As the number of cars (k) increases, the distribution of the between-car times will have exponential-decay shape. Note that as the number of cars (k) increases, the empirical histogram (graph) and moments (table) of the random exponential times begin to converge to their corresponding Exponential distribution counterparts. Arrows point to the match of the empirical histogram of the between-car times and theoretical Exponential distribution, the random sample of between-car times (Y column of left table) and the similarity between the first two moments of the sample data and model (Exponential) distributions.
Applications
Relations between Gamma, Exponential and Poisson distributions
Number of Arrivals in a fixed time-period follows Poisson distribution.
- \({\Gamma}(k=1, \theta=1/\lambda)\,\) reduces to an Exponential distribution with rate parameter \(\lambda\).
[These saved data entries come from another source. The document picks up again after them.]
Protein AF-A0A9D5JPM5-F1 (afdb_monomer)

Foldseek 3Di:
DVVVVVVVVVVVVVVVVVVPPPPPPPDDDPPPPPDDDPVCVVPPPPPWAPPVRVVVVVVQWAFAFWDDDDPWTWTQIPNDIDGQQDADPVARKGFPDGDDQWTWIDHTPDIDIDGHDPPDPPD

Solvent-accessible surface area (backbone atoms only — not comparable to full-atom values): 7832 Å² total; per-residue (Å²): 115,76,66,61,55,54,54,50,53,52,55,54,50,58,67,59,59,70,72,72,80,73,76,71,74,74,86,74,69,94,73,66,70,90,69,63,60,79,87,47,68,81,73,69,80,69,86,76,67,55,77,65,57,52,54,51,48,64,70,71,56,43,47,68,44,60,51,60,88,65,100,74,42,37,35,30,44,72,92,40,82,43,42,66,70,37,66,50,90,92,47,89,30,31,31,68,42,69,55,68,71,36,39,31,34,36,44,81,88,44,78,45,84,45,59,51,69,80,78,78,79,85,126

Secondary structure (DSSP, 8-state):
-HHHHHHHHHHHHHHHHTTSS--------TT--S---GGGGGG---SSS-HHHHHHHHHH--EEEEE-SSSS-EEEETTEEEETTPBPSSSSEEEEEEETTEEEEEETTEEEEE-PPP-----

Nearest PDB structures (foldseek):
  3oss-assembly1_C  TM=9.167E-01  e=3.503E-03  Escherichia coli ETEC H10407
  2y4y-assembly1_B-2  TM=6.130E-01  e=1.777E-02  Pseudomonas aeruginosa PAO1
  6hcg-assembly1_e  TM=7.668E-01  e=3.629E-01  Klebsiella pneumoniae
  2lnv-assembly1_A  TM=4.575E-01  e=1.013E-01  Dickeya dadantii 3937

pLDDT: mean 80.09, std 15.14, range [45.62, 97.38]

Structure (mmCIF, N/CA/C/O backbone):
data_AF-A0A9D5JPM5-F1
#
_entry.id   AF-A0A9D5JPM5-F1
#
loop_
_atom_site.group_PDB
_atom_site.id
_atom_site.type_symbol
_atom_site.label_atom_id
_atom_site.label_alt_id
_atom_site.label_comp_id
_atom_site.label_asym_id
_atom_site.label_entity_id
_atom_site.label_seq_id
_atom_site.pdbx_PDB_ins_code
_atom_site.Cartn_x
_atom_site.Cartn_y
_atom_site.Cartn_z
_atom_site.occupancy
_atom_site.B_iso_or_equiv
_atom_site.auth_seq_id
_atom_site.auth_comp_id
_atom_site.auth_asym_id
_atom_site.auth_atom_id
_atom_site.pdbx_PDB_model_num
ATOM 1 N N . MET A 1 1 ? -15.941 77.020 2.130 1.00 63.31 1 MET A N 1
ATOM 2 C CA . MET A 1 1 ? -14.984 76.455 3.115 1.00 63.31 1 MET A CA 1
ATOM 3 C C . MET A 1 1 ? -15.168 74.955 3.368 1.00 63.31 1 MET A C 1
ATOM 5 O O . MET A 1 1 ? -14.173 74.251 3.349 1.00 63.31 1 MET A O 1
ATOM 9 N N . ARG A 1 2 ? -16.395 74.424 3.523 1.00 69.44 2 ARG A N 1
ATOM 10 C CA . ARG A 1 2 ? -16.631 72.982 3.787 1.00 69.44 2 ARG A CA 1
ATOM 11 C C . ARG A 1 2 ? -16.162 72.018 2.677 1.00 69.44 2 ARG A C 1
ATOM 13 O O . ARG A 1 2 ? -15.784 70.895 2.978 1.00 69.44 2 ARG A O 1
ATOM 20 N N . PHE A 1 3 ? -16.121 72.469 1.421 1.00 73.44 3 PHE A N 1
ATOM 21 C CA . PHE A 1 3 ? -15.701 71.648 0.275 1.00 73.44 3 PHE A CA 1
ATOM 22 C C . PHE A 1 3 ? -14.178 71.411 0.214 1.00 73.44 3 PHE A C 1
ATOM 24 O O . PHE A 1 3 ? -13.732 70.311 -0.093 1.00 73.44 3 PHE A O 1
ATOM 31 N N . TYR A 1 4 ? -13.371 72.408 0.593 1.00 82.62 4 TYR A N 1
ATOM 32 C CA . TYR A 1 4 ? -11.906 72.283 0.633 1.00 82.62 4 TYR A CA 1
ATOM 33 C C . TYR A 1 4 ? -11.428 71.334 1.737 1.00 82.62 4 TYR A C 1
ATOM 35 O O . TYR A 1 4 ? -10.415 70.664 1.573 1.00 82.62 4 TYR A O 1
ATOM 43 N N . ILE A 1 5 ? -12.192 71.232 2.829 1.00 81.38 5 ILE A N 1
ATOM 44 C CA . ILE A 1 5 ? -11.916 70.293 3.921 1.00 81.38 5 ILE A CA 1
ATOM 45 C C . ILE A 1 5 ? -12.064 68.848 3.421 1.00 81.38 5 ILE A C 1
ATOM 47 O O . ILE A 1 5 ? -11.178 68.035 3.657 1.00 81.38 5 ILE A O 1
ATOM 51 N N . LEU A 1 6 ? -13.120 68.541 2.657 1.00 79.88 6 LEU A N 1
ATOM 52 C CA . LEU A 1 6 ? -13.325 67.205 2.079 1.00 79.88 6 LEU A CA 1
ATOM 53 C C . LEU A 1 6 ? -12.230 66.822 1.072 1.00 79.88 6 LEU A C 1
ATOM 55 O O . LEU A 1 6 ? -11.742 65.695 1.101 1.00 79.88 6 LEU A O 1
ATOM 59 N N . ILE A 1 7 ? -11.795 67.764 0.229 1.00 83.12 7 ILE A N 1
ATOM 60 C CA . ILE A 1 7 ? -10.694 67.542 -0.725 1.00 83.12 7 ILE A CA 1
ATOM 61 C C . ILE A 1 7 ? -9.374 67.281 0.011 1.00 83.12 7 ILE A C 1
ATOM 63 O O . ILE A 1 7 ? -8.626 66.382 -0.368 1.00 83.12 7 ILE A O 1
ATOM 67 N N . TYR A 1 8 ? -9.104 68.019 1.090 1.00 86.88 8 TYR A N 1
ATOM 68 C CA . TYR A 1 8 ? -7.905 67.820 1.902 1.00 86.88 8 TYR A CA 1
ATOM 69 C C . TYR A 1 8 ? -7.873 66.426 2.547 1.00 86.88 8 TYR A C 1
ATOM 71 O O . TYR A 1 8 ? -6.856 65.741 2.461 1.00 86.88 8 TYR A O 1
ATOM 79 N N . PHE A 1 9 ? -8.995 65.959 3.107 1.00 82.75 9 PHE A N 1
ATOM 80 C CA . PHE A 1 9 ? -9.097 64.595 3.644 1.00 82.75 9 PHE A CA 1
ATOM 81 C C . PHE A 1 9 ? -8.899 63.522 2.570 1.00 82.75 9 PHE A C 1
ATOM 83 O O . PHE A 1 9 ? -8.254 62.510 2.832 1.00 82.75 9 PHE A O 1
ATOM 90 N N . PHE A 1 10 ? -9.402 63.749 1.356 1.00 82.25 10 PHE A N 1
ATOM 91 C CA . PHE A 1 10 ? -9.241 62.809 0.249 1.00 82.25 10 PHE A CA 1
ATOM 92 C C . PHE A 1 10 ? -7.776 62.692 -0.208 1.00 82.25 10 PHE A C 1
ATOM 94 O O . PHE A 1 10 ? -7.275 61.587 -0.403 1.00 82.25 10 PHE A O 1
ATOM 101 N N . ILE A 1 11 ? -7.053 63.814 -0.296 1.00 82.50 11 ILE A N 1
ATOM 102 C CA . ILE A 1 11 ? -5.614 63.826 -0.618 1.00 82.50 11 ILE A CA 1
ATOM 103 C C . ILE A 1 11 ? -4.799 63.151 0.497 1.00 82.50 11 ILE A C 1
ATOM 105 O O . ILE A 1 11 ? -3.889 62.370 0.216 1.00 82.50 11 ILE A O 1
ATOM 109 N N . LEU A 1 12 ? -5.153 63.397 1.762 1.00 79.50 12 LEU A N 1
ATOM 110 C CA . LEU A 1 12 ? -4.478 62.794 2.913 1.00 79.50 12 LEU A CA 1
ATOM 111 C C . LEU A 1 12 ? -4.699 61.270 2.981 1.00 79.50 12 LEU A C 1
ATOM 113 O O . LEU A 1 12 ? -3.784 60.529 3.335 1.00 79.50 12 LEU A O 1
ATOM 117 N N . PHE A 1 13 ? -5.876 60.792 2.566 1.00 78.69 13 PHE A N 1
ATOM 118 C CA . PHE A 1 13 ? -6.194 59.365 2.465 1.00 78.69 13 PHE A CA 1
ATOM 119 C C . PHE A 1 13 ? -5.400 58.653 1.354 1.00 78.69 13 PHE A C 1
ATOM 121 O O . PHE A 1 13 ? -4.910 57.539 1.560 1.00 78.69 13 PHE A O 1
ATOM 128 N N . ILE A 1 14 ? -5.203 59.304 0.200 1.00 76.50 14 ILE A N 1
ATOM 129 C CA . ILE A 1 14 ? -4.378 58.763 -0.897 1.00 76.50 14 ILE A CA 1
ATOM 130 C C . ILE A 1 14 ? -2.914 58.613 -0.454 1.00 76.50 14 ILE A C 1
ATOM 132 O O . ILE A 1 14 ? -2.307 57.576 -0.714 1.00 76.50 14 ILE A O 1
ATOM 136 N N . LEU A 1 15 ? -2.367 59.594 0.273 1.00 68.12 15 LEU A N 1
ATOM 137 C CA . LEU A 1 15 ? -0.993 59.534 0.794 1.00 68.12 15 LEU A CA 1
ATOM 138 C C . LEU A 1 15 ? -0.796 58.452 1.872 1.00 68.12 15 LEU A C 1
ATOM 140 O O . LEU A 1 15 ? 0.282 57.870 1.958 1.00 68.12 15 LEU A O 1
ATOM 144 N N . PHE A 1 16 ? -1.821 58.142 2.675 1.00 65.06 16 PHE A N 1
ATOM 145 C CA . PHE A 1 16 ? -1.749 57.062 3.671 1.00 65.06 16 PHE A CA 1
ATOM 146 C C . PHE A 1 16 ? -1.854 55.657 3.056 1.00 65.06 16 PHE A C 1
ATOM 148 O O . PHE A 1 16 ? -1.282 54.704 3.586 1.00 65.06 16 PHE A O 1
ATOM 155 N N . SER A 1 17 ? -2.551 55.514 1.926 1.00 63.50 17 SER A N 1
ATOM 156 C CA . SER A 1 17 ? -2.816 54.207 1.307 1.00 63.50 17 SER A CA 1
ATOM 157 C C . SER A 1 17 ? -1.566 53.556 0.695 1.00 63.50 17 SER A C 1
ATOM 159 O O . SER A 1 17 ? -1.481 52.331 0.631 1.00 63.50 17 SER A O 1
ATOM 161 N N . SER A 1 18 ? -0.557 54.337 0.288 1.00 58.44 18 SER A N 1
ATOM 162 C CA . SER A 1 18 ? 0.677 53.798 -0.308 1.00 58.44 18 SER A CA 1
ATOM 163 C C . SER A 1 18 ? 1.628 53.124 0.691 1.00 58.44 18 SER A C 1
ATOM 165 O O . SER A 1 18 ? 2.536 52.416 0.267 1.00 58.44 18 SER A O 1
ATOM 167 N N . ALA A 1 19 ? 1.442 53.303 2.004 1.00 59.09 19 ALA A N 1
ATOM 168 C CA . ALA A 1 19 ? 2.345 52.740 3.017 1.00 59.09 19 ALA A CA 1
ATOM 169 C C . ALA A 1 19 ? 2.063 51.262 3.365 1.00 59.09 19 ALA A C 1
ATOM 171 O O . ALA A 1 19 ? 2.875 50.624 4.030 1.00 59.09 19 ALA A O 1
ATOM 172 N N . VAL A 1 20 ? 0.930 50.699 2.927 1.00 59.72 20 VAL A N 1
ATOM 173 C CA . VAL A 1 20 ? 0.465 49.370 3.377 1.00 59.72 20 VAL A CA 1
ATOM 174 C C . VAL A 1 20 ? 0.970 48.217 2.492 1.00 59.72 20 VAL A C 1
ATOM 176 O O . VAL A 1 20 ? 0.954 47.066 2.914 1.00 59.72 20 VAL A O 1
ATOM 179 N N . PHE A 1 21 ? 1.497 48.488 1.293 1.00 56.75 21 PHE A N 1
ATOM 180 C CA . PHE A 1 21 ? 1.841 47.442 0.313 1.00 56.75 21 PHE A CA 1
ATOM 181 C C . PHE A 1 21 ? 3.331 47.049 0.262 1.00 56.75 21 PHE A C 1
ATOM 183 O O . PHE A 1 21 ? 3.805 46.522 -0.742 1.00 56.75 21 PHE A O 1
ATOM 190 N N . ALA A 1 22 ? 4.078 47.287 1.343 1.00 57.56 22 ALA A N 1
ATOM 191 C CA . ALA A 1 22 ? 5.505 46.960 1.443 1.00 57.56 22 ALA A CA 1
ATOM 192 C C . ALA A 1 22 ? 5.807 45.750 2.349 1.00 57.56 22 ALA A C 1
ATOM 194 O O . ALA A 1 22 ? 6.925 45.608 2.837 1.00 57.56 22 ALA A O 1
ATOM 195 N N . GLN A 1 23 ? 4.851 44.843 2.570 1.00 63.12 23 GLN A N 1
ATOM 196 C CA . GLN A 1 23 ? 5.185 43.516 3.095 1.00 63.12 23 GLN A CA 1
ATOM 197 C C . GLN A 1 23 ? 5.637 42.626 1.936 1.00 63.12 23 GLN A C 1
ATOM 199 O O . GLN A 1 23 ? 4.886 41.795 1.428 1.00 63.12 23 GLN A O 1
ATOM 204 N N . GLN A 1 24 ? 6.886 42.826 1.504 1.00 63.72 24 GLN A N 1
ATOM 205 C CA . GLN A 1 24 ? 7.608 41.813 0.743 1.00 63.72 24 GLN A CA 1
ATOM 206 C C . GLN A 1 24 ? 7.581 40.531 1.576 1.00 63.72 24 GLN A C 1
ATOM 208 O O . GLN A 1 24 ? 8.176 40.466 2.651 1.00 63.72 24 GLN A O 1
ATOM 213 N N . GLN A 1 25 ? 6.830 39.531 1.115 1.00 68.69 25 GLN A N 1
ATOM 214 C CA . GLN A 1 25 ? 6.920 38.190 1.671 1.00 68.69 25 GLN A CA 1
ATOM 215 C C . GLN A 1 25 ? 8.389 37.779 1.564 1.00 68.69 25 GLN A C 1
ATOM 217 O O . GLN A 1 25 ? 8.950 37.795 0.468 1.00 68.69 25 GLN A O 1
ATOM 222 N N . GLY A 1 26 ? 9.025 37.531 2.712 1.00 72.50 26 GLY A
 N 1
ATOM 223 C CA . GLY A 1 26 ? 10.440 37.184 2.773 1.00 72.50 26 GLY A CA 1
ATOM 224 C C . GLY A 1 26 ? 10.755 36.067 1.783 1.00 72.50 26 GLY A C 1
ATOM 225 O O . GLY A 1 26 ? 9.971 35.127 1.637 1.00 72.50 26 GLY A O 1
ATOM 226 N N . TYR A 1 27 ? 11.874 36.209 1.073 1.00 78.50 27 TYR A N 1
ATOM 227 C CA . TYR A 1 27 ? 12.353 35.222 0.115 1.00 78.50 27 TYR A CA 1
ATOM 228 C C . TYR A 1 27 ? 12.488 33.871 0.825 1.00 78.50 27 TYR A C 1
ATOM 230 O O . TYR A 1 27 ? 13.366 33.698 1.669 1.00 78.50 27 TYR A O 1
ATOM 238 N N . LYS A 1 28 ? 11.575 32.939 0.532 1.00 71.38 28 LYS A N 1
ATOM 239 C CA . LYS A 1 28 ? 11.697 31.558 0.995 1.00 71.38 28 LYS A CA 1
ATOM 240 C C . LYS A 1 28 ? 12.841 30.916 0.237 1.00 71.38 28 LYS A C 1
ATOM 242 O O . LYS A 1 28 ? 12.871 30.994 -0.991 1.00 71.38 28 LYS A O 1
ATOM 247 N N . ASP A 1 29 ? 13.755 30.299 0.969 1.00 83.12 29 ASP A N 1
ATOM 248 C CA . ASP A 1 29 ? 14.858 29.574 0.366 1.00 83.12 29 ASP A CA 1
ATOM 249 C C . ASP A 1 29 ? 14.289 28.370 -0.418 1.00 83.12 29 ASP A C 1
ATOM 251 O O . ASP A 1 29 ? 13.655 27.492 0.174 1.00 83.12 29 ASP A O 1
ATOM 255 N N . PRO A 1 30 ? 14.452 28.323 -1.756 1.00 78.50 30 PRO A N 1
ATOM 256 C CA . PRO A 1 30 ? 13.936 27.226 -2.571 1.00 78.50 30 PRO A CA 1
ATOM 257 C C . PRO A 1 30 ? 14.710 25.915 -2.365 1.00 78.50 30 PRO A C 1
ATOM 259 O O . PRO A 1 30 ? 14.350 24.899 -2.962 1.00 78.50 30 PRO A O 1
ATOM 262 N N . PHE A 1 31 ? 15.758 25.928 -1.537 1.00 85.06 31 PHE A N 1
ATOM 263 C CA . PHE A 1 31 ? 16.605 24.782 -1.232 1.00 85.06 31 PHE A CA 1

- For an integer \(k\) parameter, the Gamma distribution \({\Gamma}(k=1, \theta=1/\lambda)\,\) becomes the probability distribution of the waiting time until the \(k^{th}\) arrival of a one-dimensional Poisson process with expected number of arrivals in a fixed time interval equal to \(\lambda = {1\over \theta}\).
- If one observes a Poisson (Number of arrivals in a fixed time-interval), then the Exponential distribution describes the lengths of the inter-arrival times in the homogeneous Poisson processes.
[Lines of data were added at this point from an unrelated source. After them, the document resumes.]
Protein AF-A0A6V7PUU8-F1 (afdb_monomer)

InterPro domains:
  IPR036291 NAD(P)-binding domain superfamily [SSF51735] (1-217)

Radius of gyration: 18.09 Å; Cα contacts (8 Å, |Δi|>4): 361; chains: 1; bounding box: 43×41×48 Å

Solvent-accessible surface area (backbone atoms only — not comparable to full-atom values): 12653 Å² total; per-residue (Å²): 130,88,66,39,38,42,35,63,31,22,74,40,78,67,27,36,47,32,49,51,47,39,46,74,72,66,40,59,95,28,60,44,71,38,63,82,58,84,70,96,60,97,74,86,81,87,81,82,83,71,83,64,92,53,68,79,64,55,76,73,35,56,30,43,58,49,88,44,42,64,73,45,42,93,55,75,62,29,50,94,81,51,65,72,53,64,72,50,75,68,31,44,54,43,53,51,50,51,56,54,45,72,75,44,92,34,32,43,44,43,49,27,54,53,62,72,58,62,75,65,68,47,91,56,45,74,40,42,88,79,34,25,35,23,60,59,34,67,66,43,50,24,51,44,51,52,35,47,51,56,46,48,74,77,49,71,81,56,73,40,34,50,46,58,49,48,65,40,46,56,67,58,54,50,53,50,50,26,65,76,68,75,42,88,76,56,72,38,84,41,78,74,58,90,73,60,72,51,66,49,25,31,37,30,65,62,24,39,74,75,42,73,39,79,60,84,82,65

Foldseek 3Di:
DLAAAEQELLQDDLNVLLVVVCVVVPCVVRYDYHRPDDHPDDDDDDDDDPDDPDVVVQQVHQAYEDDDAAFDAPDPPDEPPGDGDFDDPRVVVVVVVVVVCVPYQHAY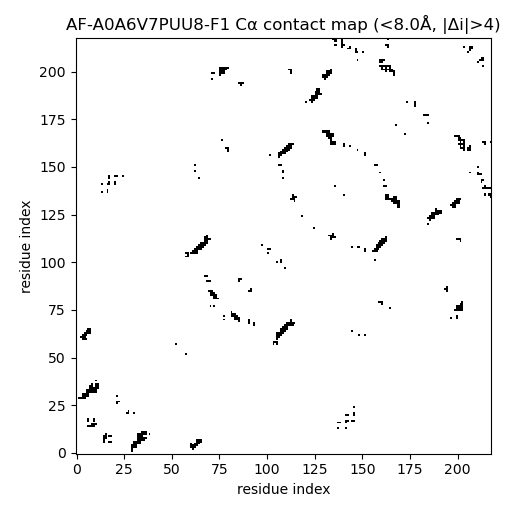EYEAHPPPPPPPLPLEDEDEPQAWGFDADSNLVSVLVVLVVVLSVVDGHDYFYRTQSDIDGPVVVQVVVCVVVVHHRHYHYDDDDVRDDSTYHHHRVCCCPRSVGHGDPD

Sequence (218 aa):
MSKSILVTGGAGYIGSHTVLQLLQAGFASSLSITSTTPPISRSSASRSWPGVWKEPFLSEVSVLIFSYCLRMAKEVPCTEESPFICYDPYGRTKLIIEDICQRYPAKLLLEGDLRLQYMELTIQPRMALGIVRDYIHVVDLADGHIAALQKLFEDSNIAYNLGTGKGTPVLEMVAAFEKASGKKIPLVMAGRRPGDAAIVYASTAKAEKRANWKTNYG

Mean predicted aligned error: 9.91 Å

Structure (mmCIF, N/CA/C/O backbone):
data_AF-A0A6V7PUU8-F1
#
_entry.id   AF-A0A6V7PUU8-F1
#
loop_
_atom_site.group_PDB
_atom_site.id
_atom_site.type_symbol
_atom_site.label_atom_id
_atom_site.label_alt_id
_atom_site.label_comp_id
_atom_site.label_asym_id
_atom_site.label_entity_id
_atom_site.label_seq_id
_atom_site.pdbx_PDB_ins_code
_atom_site.Cartn_x
_atom_site.Cartn_y
_atom_site.Cartn_z
_atom_site.occupancy
_atom_site.B_iso_or_equiv
_atom_site.auth_seq_id
_atom_site.auth_comp_id
_atom_site.auth_asym_id
_atom_site.auth_atom_id
_atom_site.pdbx_PDB_model_num
ATOM 1 N N . MET A 1 1 ? -18.446 7.765 21.861 1.00 46.69 1 MET A N 1
ATOM 2 C CA . MET A 1 1 ? -17.761 8.936 21.270 1.00 46.69 1 MET A CA 1
ATOM 3 C C . MET A 1 1 ? -17.866 8.843 19.757 1.00 46.69 1 MET A C 1
ATOM 5 O O . MET A 1 1 ? -17.674 7.747 19.239 1.00 46.69 1 MET A O 1
ATOM 9 N N . SER A 1 2 ? -18.194 9.932 19.055 1.00 55.31 2 SER A N 1
ATOM 10 C CA . SER A 1 2 ? -18.095 9.960 17.589 1.00 55.31 2 SER A CA 1
ATOM 11 C C . SER A 1 2 ? -16.618 9.911 17.207 1.00 55.31 2 SER A C 1
ATOM 13 O O . SER A 1 2 ? -15.842 10.751 17.656 1.00 55.31 2 SER A O 1
ATOM 15 N N . LYS A 1 3 ? -16.212 8.908 16.432 1.00 70.38 3 LYS A N 1
ATOM 16 C CA . LYS A 1 3 ? -14.812 8.747 16.021 1.00 70.38 3 LYS A CA 1
ATOM 17 C C . LYS A 1 3 ? -14.535 9.733 14.889 1.00 70.38 3 LYS A C 1
ATOM 19 O O . LYS A 1 3 ? -15.301 9.735 13.935 1.00 70.38 3 LYS A O 1
ATOM 24 N N . SER A 1 4 ? -13.509 10.570 14.994 1.00 72.75 4 SER A N 1
ATOM 25 C CA . SER A 1 4 ? -13.086 11.486 13.925 1.00 72.75 4 SER A CA 1
ATOM 26 C C . SER A 1 4 ? -11.924 10.866 13.141 1.00 72.75 4 SER A C 1
ATOM 28 O O . SER A 1 4 ? -10.947 10.397 13.725 1.00 72.75 4 SER A O 1
ATOM 30 N N . ILE A 1 5 ? -12.035 10.834 11.816 1.00 78.38 5 ILE A N 1
ATOM 31 C CA . ILE A 1 5 ? -11.041 10.293 10.886 1.00 78.38 5 ILE A CA 1
ATOM 32 C C . ILE A 1 5 ? -10.507 11.452 10.057 1.00 78.38 5 ILE A C 1
ATOM 34 O O . ILE A 1 5 ? -11.270 12.155 9.393 1.00 78.38 5 ILE A O 1
ATOM 38 N N . LEU A 1 6 ? -9.189 11.632 10.072 1.00 77.50 6 LEU A N 1
ATOM 39 C CA . LEU A 1 6 ? -8.512 12.619 9.244 1.00 77.50 6 LEU A CA 1
ATOM 40 C C . LEU A 1 6 ? -7.688 11.914 8.167 1.00 77.50 6 LEU A C 1
ATOM 42 O O . LEU A 1 6 ? -6.730 11.206 8.477 1.00 77.50 6 LEU A O 1
ATOM 46 N N . VAL A 1 7 ? -8.014 12.163 6.899 1.00 76.81 7 VAL A N 1
ATOM 47 C CA . VAL A 1 7 ? -7.199 11.709 5.765 1.00 76.81 7 VAL A CA 1
ATOM 48 C C . VAL A 1 7 ? -6.347 12.864 5.268 1.00 76.81 7 VAL A C 1
ATOM 50 O O . VAL A 1 7 ? -6.823 13.787 4.597 1.00 76.81 7 VAL A O 1
ATOM 53 N N . THR A 1 8 ? -5.056 12.817 5.585 1.00 75.12 8 THR A N 1
ATOM 54 C CA . THR A 1 8 ? -4.126 13.823 5.073 1.00 75.12 8 THR A CA 1
ATOM 55 C C . THR A 1 8 ? -3.736 13.540 3.634 1.00 75.12 8 THR A C 1
ATOM 57 O O . THR A 1 8 ? -3.477 12.397 3.271 1.00 75.12 8 THR A O 1
ATOM 60 N N . GLY A 1 9 ? -3.729 14.578 2.795 1.00 73.44 9 GLY A N 1
ATOM 61 C CA . GLY A 1 9 ? -3.598 14.388 1.350 1.00 73.44 9 GLY A CA 1
ATOM 62 C C . GLY A 1 9 ? -4.808 13.677 0.728 1.00 73.44 9 GLY A C 1
ATOM 63 O O . GLY A 1 9 ? -4.661 13.048 -0.315 1.00 73.44 9 GLY A O 1
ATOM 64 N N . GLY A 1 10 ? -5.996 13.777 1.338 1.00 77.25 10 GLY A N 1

- The Exponential distribution may also be considered as a continuous analog of the Geometric distribution. Geometric distribution describes the number of Bernoulli trials until the first change (success). Similarly, Exponential distribution describes the time for a continuous process to change state and is sometimes called the Mean-Time-to-Failure distribution.
Exponential data sampling
We can use this applet to generate a sample of an arbitrary size from an Exponential Distribution with specified rate parameter. Then these data may be used for simulations or exploratory data analysis. For example, suppose we ran the experiment with k=1,000, as shown on the image above. We can copy the sample from the Y column and past it in any of the SOCR Charts. The image below shows the construction of a Statistical Bar Chart using the 1,000 Exponential (between-car) time measurements. Notice how the summary statistics on this Bar Chart coincide with the data-statistics reported on the distribution table of the Exponential Time Car Experiment applet. The last graph (bottom-right) illustrates a (Q-Q) plot of the Normal vs. Exponential-sample quantiles. The highly non-linear shape of this QQ plot indicates the significant departure of normality of these Exponential time measurements (between-car times).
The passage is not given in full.